The European Commission has set up a forum with essential players in the industry to discuss and explore mutually satisfactory ways to cooperate to handle the challenge posed by the use of the Internet by terrorist organisations, as presented in its Communication “Preventing Radicalisation To Terrorism and Violent Extremism: Bolstering the EU’s response”. 

Some of the member states impacted by the foreign fighters phenomenon have set up specific instruments to deal with returnees and to decide on a case-by-case foundation on which kind of intervention and aid is most appropriate. Detection of dubious travel One of the tools used to detect suspicious travel activities of known individuals is the benefit of the Schengen Information System (SIS II) and Interpol’s system of international information and diffusions. A significant increase in the usefulness of SIS II has been noted since the matter was first discussed in the EU context in 2013. For the detection of unidentified individuals, better exploitation of passenger data (EU Passenger Name Record (PNR) and Advance Passenger Information (API)) is required. 

Detection of travel, yet, does not depend on practical information exchange mechanisms alone. To that end, several member states have already revised or are in the process of updating their legal frameworks to be in a better position to investigate and prosecute foreign fighters either before avoidance or upon the retrieval of foreign fighters. Occasions of judicial and prosecution authorities in the member states are being swapped with Eurojust. 

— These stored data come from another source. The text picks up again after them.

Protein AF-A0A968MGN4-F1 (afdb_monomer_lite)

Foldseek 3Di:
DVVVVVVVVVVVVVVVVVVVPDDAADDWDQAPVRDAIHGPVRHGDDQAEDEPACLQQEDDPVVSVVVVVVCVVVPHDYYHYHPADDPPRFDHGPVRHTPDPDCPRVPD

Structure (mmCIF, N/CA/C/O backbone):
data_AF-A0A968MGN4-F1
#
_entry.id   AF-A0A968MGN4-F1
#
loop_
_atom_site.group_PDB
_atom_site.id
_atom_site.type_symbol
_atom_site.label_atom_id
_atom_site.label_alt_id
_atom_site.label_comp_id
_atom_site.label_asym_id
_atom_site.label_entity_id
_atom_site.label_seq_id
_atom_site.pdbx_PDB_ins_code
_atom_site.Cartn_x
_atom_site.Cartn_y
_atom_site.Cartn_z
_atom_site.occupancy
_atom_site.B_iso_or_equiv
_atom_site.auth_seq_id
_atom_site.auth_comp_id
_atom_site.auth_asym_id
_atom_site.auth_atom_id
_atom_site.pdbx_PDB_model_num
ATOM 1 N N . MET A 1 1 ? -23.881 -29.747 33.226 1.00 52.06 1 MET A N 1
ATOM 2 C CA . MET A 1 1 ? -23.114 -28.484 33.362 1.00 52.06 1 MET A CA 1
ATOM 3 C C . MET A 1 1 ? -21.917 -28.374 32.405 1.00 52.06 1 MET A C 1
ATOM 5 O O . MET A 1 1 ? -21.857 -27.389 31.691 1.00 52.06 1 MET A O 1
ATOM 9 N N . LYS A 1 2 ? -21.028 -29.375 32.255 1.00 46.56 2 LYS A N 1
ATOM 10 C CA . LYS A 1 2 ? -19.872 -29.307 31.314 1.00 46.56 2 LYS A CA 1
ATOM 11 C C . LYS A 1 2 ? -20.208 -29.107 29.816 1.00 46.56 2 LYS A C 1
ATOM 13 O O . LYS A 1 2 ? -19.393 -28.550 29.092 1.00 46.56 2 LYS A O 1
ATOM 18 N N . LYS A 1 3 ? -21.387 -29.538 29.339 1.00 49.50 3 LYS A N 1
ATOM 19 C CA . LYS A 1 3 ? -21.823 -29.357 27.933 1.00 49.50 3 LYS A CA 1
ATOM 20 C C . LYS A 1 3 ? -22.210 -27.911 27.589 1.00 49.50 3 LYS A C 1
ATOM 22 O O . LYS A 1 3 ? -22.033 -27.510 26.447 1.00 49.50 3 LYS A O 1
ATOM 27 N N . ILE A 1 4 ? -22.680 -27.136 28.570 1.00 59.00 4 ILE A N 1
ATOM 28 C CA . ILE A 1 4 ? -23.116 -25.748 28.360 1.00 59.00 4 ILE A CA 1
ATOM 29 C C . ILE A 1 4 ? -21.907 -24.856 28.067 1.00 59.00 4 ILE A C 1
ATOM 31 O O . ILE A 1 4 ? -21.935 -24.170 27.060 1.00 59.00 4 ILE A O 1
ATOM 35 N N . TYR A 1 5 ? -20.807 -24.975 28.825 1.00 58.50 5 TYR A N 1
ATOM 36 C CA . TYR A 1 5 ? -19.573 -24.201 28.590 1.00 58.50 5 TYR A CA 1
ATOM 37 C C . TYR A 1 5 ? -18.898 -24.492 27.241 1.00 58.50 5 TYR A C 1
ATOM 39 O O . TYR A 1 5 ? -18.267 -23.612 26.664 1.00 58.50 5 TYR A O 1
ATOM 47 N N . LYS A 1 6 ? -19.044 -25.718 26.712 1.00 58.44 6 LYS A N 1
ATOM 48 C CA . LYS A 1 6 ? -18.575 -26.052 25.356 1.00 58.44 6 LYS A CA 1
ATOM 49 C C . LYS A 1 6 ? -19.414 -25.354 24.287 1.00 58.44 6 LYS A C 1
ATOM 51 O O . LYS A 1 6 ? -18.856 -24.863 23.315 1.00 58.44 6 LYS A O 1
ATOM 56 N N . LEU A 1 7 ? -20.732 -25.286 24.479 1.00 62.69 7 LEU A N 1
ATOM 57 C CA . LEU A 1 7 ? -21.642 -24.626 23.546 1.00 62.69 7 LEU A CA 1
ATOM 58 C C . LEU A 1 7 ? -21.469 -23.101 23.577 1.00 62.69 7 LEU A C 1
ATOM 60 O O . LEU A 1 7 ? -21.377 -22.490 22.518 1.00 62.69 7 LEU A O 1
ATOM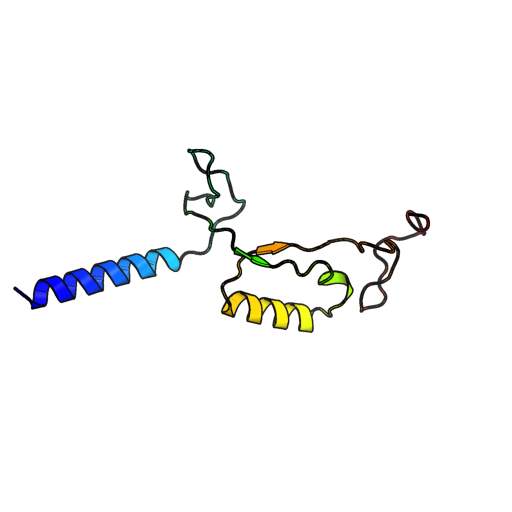 64 N N . THR A 1 8 ? -21.319 -22.490 24.758 1.00 69.44 8 THR A N 1
ATOM 65 C CA . THR A 1 8 ? -20.981 -21.061 24.863 1.00 69.44 8 THR A CA 1
ATOM 66 C C . THR A 1 8 ? -19.613 -20.748 24.264 1.00 69.44 8 THR A C 1
ATOM 68 O O . THR A 1 8 ? -19.493 -19.761 23.550 1.00 69.44 8 THR A O 1
ATOM 71 N N . GLY A 1 9 ? -18.600 -21.595 24.480 1.00 67.50 9 GLY A N 1
ATOM 72 C CA . GLY A 1 9 ? -17.279 -21.422 23.865 1.00 67.50 9 GLY A CA 1
ATOM 73 C C . GLY A 1 9 ? -17.317 -21.458 22.333 1.00 67.50 9 GLY A C 1
ATOM 74 O O . GLY A 1 9 ? -16.725 -20.599 21.688 1.00 67.50 9 GLY A O 1
ATOM 75 N N . VAL A 1 10 ? -18.071 -22.394 21.745 1.00 74.12 10 VAL A N 1
ATOM 76 C CA . VAL A 1 10 ? -18.262 -22.479 20.285 1.00 74.12 10 VAL A CA 1
ATOM 77 C C . VAL A 1 10 ? -19.016 -21.260 19.750 1.00 74.12 10 VAL A C 1
ATOM 79 O O . VAL A 1 10 ? -18.612 -20.709 18.733 1.00 74.12 10 VAL A O 1
ATOM 82 N N . ILE A 1 11 ? -20.058 -20.793 20.443 1.00 74.25 11 ILE A N 1
ATOM 83 C CA . ILE A 1 11 ? -20.828 -19.604 20.039 1.00 74.25 11 ILE A CA 1
ATOM 84 C C . ILE A 1 11 ? -19.962 -18.335 20.084 1.00 74.25 11 ILE A C 1
ATOM 86 O O . ILE A 1 11 ? -20.021 -17.532 19.159 1.00 74.25 11 ILE A O 1
ATOM 90 N N . VAL A 1 12 ? -19.122 -18.162 21.110 1.00 71.88 12 VAL A N 1
ATOM 91 C CA . VAL A 1 12 ? -18.212 -17.006 21.223 1.00 71.88 12 VAL A CA 1
ATOM 92 C C . VAL A 1 12 ? -17.145 -17.026 20.124 1.00 71.88 12 VAL A C 1
ATOM 94 O O . VAL A 1 12 ? -16.898 -15.994 19.506 1.00 71.88 12 VAL A O 1
ATOM 97 N N . VAL A 1 13 ? -16.563 -18.191 19.819 1.00 69.88 13 VAL A N 1
ATOM 98 C CA . VAL A 1 13 ? -15.611 -18.346 18.702 1.00 69.88 13 VAL A CA 1
ATOM 99 C C . VAL A 1 13 ? -16.290 -18.065 17.357 1.00 69.88 13 VAL A C 1
ATOM 101 O O . VAL A 1 13 ? -15.732 -17.362 16.520 1.00 69.88 13 VAL A O 1
ATOM 104 N N . PHE A 1 14 ? -17.522 -18.540 17.166 1.00 64.25 14 PHE A N 1
ATOM 105 C CA . PHE A 1 14 ? -18.282 -18.321 15.935 1.00 64.25 14 PHE A CA 1
ATOM 106 C C . PHE A 1 14 ? -18.675 -16.844 15.742 1.00 64.25 14 PHE A C 1
ATOM 108 O O . PHE A 1 14 ? -18.548 -16.310 14.642 1.00 64.25 14 PHE A O 1
ATOM 115 N N . LEU A 1 15 ? -19.074 -16.149 16.814 1.00 60.47 15 LEU A N 1
ATOM 116 C CA . LEU A 1 15 ? -19.346 -14.703 16.803 1.00 60.47 15 LEU A CA 1
ATOM 117 C C . LEU A 1 15 ? -18.076 -13.865 16.565 1.00 60.47 15 LEU A C 1
ATOM 119 O O . LEU A 1 15 ? -18.145 -12.804 15.940 1.00 60.47 15 LEU A O 1
ATOM 123 N N . PHE A 1 16 ? -16.912 -14.342 17.013 1.00 57.56 16 PHE A N 1
ATOM 124 C CA . PHE A 1 16 ? -15.621 -13.717 16.715 1.00 57.56 16 PHE A CA 1
ATOM 125 C C . PHE A 1 16 ? -15.238 -13.891 15.232 1.00 57.56 16 PHE A C 1
ATOM 127 O O . PHE A 1 16 ? -14.807 -12.931 14.597 1.00 57.56 16 PHE A O 1
ATOM 134 N N . CYS A 1 17 ? -15.493 -15.069 14.645 1.00 56.06 17 CYS A N 1
ATOM 135 C CA . CYS A 1 17 ? -15.296 -15.336 13.213 1.00 56.06 17 CYS A CA 1
ATOM 136 C C . CYS A 1 17 ? -16.266 -14.577 12.288 1.00 56.06 17 CYS A C 1
ATOM 138 O O . CYS A 1 17 ? -15.919 -14.292 11.145 1.00 56.06 17 CYS A O 1
ATOM 140 N N . LEU A 1 18 ? -17.477 -14.237 12.743 1.00 52.56 18 LEU A N 1
ATOM 141 C CA . LEU A 1 18 ? -18.427 -13.482 11.915 1.00 52.56 18 LEU A CA 1
ATOM 142 C C . LEU A 1 18 ? -17.995 -12.015 11.727 1.00 52.56 18 LEU A C 1
ATOM 144 O O . LEU A 1 18 ? -18.149 -11.458 10.642 1.00 52.56 18 LEU A O 1
ATOM 148 N N . ASN A 1 19 ? -17.400 -11.397 12.754 1.00 51.91 19 ASN A N 1
ATOM 149 C CA . ASN A 1 19 ? -16.922 -10.010 12.690 1.00 51.91 19 ASN A CA 1
ATOM 150 C C . ASN A 1 19 ? -15.694 -9.833 11.776 1.00 51.91 19 ASN A C 1
ATOM 152 O O . ASN A 1 19 ? -15.485 -8.755 11.206 1.00 51.91 19 ASN A O 1
ATOM 156 N N . THR A 1 20 ? -14.881 -10.877 11.593 1.00 52.62 20 THR A N 1
ATOM 157 C CA . THR A 1 20 ? -13.728 -10.847 10.679 1.00 52.62 20 THR A CA 1
ATOM 158 C C . THR A 1 20 ? -14.120 -10.954 9.204 1.00 52.62 20 THR A C 1
ATOM 160 O O . THR A 1 20 ? -13.331 -10.533 8.363 1.00 52.62 20 THR A O 1
ATOM 163 N N . LEU A 1 21 ? -15.333 -11.420 8.880 1.00 54.56 21 LEU A N 1
ATOM 164 C CA . LEU A 1 21 ? -15.778 -11.651 7.498 1.00 54.56 21 LEU A CA 1
ATOM 165 C C . LEU A 1 21 ? -16.149 -10.371 6.725 1.00 54.56 21 LEU A C 1
ATOM 167 O O . LEU A 1 21 ? -16.230 -10.388 5.500 1.00 54.56 21 LEU A O 1
ATOM 171 N N . MET A 1 22 ? -16.381 -9.256 7.422 1.00 64.75 22 MET A N 1
ATOM 172 C CA . MET A 1 22 ? -16.761 -7.993 6.782 1.00 64.75 22 MET A CA 1
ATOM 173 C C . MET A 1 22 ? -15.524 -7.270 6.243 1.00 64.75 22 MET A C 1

Several avenues for collaboration have already been identified in the governments neighbouring Iraq and Syria. These are presently being discussed so that they can be prioritised and provided through projects under different financial mechanisms. Meanwhile, the problem of foreign fighters has been and is being extended in all appropriate political connections, as well as in counter-terrorism political discussions with third countries. Frequent exchanges take place between some US government departments and mechanisms and their counterparts in the member states and the EU. 

Collaboration on foreign fighters also takes place within existing international forums such as the Global Counter Terrorism Forum, in special the Dutch-Moroccan-led Working Group on Foreign Fighters. Collaboration with key countries within the framework of EU mechanisms such as Frontex, Eurojust and Europol was also strengthened.